I have decided it is time to take self admiration to a whole new level.  After all living in Silicon Valley it is how you see yourself that sells oneself.

Some of the retarded philosophies I have heard and seen to date include -


  • Liking yourself on Fakebook and other social formats.
  • Having your spouse exclaim that you are hot or looking hot or that by boiling an egg you are so close to achieving a PhD in thermodynamics.
  • Having your spouse that lives with you also make some obvious and not so obvious comments about yourself (like how he/she has put up with you for over eight years of marriage even with the daily dose of farts) that might give the average fakebooker an impression that there is something really cool about yourself that was hitherto unknown to the world.  Like being almost close to obtaining a degree in thermodynamics.
  • Get recommendations and made up felicitations on other social sites from random colleagues by returning their favor even if you forgot when the two of you actually met.
  • Act like you own it or dress like who you want to be and not who you are.  (PS: At this rate I will cease to have a wardrobe)

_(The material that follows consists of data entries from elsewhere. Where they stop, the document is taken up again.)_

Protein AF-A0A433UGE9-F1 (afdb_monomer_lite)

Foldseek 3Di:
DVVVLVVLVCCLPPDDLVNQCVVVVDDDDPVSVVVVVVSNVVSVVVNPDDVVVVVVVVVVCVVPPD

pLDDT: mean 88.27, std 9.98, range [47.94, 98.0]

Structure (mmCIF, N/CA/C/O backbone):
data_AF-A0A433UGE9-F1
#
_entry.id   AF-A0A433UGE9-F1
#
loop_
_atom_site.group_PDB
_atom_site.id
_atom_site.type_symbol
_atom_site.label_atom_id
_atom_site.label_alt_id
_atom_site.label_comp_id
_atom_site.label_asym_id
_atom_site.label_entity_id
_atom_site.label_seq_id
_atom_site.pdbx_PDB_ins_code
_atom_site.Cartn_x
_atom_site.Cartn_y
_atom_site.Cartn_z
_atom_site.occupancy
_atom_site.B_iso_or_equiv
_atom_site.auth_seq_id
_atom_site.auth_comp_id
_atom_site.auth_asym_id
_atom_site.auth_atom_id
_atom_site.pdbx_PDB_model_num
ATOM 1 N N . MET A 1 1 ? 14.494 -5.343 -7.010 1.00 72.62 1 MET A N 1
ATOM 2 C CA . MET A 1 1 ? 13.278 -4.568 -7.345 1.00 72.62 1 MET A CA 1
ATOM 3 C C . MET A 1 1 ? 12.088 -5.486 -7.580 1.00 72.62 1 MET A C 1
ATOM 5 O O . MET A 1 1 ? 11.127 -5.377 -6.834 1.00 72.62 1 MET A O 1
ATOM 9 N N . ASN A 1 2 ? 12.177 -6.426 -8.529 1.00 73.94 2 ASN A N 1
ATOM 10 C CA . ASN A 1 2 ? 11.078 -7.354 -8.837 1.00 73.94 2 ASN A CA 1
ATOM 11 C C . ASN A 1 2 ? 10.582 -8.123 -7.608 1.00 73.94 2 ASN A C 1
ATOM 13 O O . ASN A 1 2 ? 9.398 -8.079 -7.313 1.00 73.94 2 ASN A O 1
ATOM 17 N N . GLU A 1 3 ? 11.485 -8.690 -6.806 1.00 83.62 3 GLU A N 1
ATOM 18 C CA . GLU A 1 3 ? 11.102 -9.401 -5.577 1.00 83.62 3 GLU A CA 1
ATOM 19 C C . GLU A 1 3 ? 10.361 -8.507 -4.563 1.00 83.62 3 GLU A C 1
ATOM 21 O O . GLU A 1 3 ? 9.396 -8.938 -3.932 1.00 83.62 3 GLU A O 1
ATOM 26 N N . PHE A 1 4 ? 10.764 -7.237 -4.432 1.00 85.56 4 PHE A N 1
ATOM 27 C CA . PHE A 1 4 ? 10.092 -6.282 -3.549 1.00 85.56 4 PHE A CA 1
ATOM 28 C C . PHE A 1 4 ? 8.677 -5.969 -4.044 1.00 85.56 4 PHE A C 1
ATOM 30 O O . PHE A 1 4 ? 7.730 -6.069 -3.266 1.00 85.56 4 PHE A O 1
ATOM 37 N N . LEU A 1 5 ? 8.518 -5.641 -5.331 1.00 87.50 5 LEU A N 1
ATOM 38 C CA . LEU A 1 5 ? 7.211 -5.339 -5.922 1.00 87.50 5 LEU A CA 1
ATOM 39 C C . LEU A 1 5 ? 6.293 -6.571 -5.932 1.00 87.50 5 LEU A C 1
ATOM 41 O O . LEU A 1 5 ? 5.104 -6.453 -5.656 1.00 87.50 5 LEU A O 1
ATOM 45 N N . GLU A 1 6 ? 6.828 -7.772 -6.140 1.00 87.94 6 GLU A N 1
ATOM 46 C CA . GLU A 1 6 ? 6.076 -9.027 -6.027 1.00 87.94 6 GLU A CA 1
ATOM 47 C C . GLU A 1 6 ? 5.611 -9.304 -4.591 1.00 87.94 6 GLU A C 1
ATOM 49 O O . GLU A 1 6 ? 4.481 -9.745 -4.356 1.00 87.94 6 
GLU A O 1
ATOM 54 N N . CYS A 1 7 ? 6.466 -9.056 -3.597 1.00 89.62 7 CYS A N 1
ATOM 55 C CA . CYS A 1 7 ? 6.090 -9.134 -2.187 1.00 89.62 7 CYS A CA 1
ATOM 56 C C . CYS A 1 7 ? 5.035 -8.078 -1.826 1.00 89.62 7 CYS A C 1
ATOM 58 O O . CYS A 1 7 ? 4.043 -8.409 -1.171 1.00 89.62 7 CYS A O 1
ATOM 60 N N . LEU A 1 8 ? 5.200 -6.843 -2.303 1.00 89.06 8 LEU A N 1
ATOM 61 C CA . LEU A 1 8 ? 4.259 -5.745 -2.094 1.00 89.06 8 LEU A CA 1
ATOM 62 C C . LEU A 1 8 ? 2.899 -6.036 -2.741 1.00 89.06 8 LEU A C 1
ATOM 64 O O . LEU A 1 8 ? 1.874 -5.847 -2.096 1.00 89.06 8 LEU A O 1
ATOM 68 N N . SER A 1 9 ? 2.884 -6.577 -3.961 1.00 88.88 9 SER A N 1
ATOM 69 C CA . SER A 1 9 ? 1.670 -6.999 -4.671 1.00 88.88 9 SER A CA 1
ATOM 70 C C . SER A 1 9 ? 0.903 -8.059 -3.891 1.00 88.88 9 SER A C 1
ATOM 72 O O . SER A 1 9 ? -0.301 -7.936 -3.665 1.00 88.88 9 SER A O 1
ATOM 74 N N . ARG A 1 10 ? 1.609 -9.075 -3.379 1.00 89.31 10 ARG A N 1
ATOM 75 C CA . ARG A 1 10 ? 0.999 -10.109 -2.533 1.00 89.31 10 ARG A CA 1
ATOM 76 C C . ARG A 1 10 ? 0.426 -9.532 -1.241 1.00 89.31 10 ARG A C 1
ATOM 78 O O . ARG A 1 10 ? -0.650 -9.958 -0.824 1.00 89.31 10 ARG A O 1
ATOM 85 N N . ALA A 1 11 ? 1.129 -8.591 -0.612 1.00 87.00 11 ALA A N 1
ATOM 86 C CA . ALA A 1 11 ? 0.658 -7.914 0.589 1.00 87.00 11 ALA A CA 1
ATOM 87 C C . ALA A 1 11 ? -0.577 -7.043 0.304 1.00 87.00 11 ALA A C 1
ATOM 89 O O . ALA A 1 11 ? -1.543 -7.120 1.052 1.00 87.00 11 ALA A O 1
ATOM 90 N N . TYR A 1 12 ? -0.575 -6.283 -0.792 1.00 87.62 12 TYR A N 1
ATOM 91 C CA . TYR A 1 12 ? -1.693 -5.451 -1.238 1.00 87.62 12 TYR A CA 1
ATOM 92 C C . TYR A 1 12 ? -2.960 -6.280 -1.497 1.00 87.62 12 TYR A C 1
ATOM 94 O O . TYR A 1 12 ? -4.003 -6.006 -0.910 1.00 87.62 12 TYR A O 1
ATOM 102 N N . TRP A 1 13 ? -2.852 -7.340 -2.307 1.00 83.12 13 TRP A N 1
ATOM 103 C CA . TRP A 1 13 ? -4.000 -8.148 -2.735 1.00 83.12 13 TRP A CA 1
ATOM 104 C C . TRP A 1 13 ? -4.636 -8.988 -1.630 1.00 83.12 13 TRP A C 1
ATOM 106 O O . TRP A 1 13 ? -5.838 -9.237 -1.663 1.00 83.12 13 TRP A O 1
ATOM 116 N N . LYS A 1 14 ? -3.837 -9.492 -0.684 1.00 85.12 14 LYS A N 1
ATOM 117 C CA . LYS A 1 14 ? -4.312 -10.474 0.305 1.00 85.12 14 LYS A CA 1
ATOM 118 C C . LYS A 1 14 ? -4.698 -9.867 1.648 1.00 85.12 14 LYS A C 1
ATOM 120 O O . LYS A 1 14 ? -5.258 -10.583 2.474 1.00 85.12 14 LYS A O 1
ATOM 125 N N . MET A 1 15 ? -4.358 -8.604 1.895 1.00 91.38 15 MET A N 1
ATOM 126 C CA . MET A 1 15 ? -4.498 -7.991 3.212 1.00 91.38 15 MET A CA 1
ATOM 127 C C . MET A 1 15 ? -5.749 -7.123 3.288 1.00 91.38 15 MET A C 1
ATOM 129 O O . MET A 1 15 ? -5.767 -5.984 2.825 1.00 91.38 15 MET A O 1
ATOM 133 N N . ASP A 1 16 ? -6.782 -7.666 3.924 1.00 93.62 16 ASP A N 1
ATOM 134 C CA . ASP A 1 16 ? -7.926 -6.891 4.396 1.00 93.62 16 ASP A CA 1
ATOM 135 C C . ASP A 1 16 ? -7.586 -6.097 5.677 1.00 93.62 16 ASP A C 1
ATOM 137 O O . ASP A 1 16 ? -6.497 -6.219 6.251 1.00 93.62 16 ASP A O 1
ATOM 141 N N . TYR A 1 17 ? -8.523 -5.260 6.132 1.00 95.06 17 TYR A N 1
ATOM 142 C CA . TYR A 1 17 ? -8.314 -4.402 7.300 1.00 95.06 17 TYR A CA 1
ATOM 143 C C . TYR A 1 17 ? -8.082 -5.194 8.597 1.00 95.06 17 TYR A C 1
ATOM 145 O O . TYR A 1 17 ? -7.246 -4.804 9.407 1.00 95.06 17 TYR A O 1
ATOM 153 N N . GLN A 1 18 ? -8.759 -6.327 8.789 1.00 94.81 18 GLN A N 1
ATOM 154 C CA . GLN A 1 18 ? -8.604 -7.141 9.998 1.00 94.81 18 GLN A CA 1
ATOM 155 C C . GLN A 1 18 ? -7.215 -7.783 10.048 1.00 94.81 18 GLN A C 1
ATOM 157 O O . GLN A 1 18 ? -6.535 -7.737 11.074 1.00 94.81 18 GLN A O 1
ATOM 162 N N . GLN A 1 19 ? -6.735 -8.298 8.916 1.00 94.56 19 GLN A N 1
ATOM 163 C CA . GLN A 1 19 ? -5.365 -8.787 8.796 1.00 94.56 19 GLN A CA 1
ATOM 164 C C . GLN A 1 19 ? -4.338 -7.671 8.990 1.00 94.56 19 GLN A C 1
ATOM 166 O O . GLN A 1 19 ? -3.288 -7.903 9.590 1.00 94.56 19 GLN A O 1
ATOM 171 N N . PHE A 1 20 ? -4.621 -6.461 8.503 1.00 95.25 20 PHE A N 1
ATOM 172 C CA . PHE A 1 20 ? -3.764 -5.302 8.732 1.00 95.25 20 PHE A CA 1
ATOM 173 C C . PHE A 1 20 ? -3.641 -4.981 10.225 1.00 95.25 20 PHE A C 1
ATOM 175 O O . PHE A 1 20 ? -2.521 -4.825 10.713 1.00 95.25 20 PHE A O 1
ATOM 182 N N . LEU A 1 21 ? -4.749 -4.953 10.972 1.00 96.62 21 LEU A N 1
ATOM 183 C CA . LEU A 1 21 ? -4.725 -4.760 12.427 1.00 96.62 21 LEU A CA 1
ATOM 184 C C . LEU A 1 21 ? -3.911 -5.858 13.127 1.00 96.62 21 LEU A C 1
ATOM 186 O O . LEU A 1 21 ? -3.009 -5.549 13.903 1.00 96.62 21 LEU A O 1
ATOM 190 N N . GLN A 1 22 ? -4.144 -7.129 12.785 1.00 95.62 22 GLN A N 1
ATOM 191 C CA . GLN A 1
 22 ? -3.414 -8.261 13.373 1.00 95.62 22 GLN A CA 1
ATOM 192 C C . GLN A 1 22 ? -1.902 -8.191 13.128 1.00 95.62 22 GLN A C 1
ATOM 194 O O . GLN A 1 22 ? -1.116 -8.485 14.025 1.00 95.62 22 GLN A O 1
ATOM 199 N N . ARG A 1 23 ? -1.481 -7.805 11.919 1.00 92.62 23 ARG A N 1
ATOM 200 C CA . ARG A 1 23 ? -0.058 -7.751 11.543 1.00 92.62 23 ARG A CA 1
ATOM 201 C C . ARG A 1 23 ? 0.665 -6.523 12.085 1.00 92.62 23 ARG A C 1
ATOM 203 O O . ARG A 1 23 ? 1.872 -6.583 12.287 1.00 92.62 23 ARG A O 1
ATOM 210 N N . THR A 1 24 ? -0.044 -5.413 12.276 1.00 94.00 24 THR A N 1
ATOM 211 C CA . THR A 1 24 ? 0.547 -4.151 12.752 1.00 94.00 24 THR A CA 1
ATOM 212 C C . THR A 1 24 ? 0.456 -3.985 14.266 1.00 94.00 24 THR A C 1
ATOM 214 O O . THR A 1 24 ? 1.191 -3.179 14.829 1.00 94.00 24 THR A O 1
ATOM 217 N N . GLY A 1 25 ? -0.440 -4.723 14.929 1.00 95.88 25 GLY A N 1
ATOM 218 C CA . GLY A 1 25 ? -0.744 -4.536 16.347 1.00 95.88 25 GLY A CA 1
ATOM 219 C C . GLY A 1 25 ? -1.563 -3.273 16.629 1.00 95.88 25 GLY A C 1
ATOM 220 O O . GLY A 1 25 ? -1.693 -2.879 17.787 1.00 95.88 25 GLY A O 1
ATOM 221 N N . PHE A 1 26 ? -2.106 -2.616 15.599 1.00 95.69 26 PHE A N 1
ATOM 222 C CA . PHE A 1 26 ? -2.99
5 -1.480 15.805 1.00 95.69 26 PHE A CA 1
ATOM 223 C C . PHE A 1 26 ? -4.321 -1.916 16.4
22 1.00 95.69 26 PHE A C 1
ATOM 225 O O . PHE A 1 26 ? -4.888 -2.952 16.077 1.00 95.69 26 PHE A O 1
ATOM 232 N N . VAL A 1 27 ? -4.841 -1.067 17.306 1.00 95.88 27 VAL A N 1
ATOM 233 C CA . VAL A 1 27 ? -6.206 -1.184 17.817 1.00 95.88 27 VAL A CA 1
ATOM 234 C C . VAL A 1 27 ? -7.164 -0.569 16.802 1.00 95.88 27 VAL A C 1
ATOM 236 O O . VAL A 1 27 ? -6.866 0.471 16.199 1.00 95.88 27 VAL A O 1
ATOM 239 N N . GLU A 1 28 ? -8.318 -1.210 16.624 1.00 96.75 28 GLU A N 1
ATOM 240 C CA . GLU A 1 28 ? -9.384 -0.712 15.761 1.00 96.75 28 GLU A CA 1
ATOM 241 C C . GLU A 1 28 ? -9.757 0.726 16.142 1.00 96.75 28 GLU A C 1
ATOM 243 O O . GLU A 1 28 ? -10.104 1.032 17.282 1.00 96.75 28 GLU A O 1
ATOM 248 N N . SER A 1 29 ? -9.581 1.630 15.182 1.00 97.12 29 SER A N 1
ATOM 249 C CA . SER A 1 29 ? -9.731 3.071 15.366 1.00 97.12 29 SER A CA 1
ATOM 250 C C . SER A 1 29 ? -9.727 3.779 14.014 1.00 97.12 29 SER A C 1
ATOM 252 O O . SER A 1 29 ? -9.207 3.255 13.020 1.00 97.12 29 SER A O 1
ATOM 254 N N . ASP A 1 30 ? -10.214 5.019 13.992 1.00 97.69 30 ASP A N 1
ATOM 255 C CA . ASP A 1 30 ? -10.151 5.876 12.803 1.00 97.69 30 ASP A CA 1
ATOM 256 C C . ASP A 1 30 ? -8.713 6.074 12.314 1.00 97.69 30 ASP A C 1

Now all this I have seen.  Here is how I propose to elevate the game -
  • Host my own open house of my own house and then time my walk in with other interested parties and loudly exclaim (to no one person in particular) in an admirable tone and demeanor how you like what the owners have done with the place.  Even if the place reeks of a week old dosa or goat curry with the floor stains to prove it.
  • Speak intelligently about the purchases in a grocery store with the cashier and describe how I am a close to award winning chef as described by my own spouse and how you carefully let the milk simmer before adding the cardamom to it (although cardamom is not on the list of purchases, neither the milk).  All this while holding up the line enough to let the next few guests know about my hidden talents.  Finally mention to no one in particular that you are close to signing a deal with Pirelli Tires company to start awarding 'donuts' for amazing in house food establishments.  Michelin is passe.
  • Before boarding the plane hold the line and speak with the stewardess, hanging just inside the plane in loud tones about her fashion sense and ask her to come by to see you when she is done ushering the other useless flying public so you can give her tips about how not to wear makeup.  Exclaim that you were once integral part of the cosmetic strategies for the household.
And finally while doing any or all of the above, please please make sure that you have the flu so it goes viral.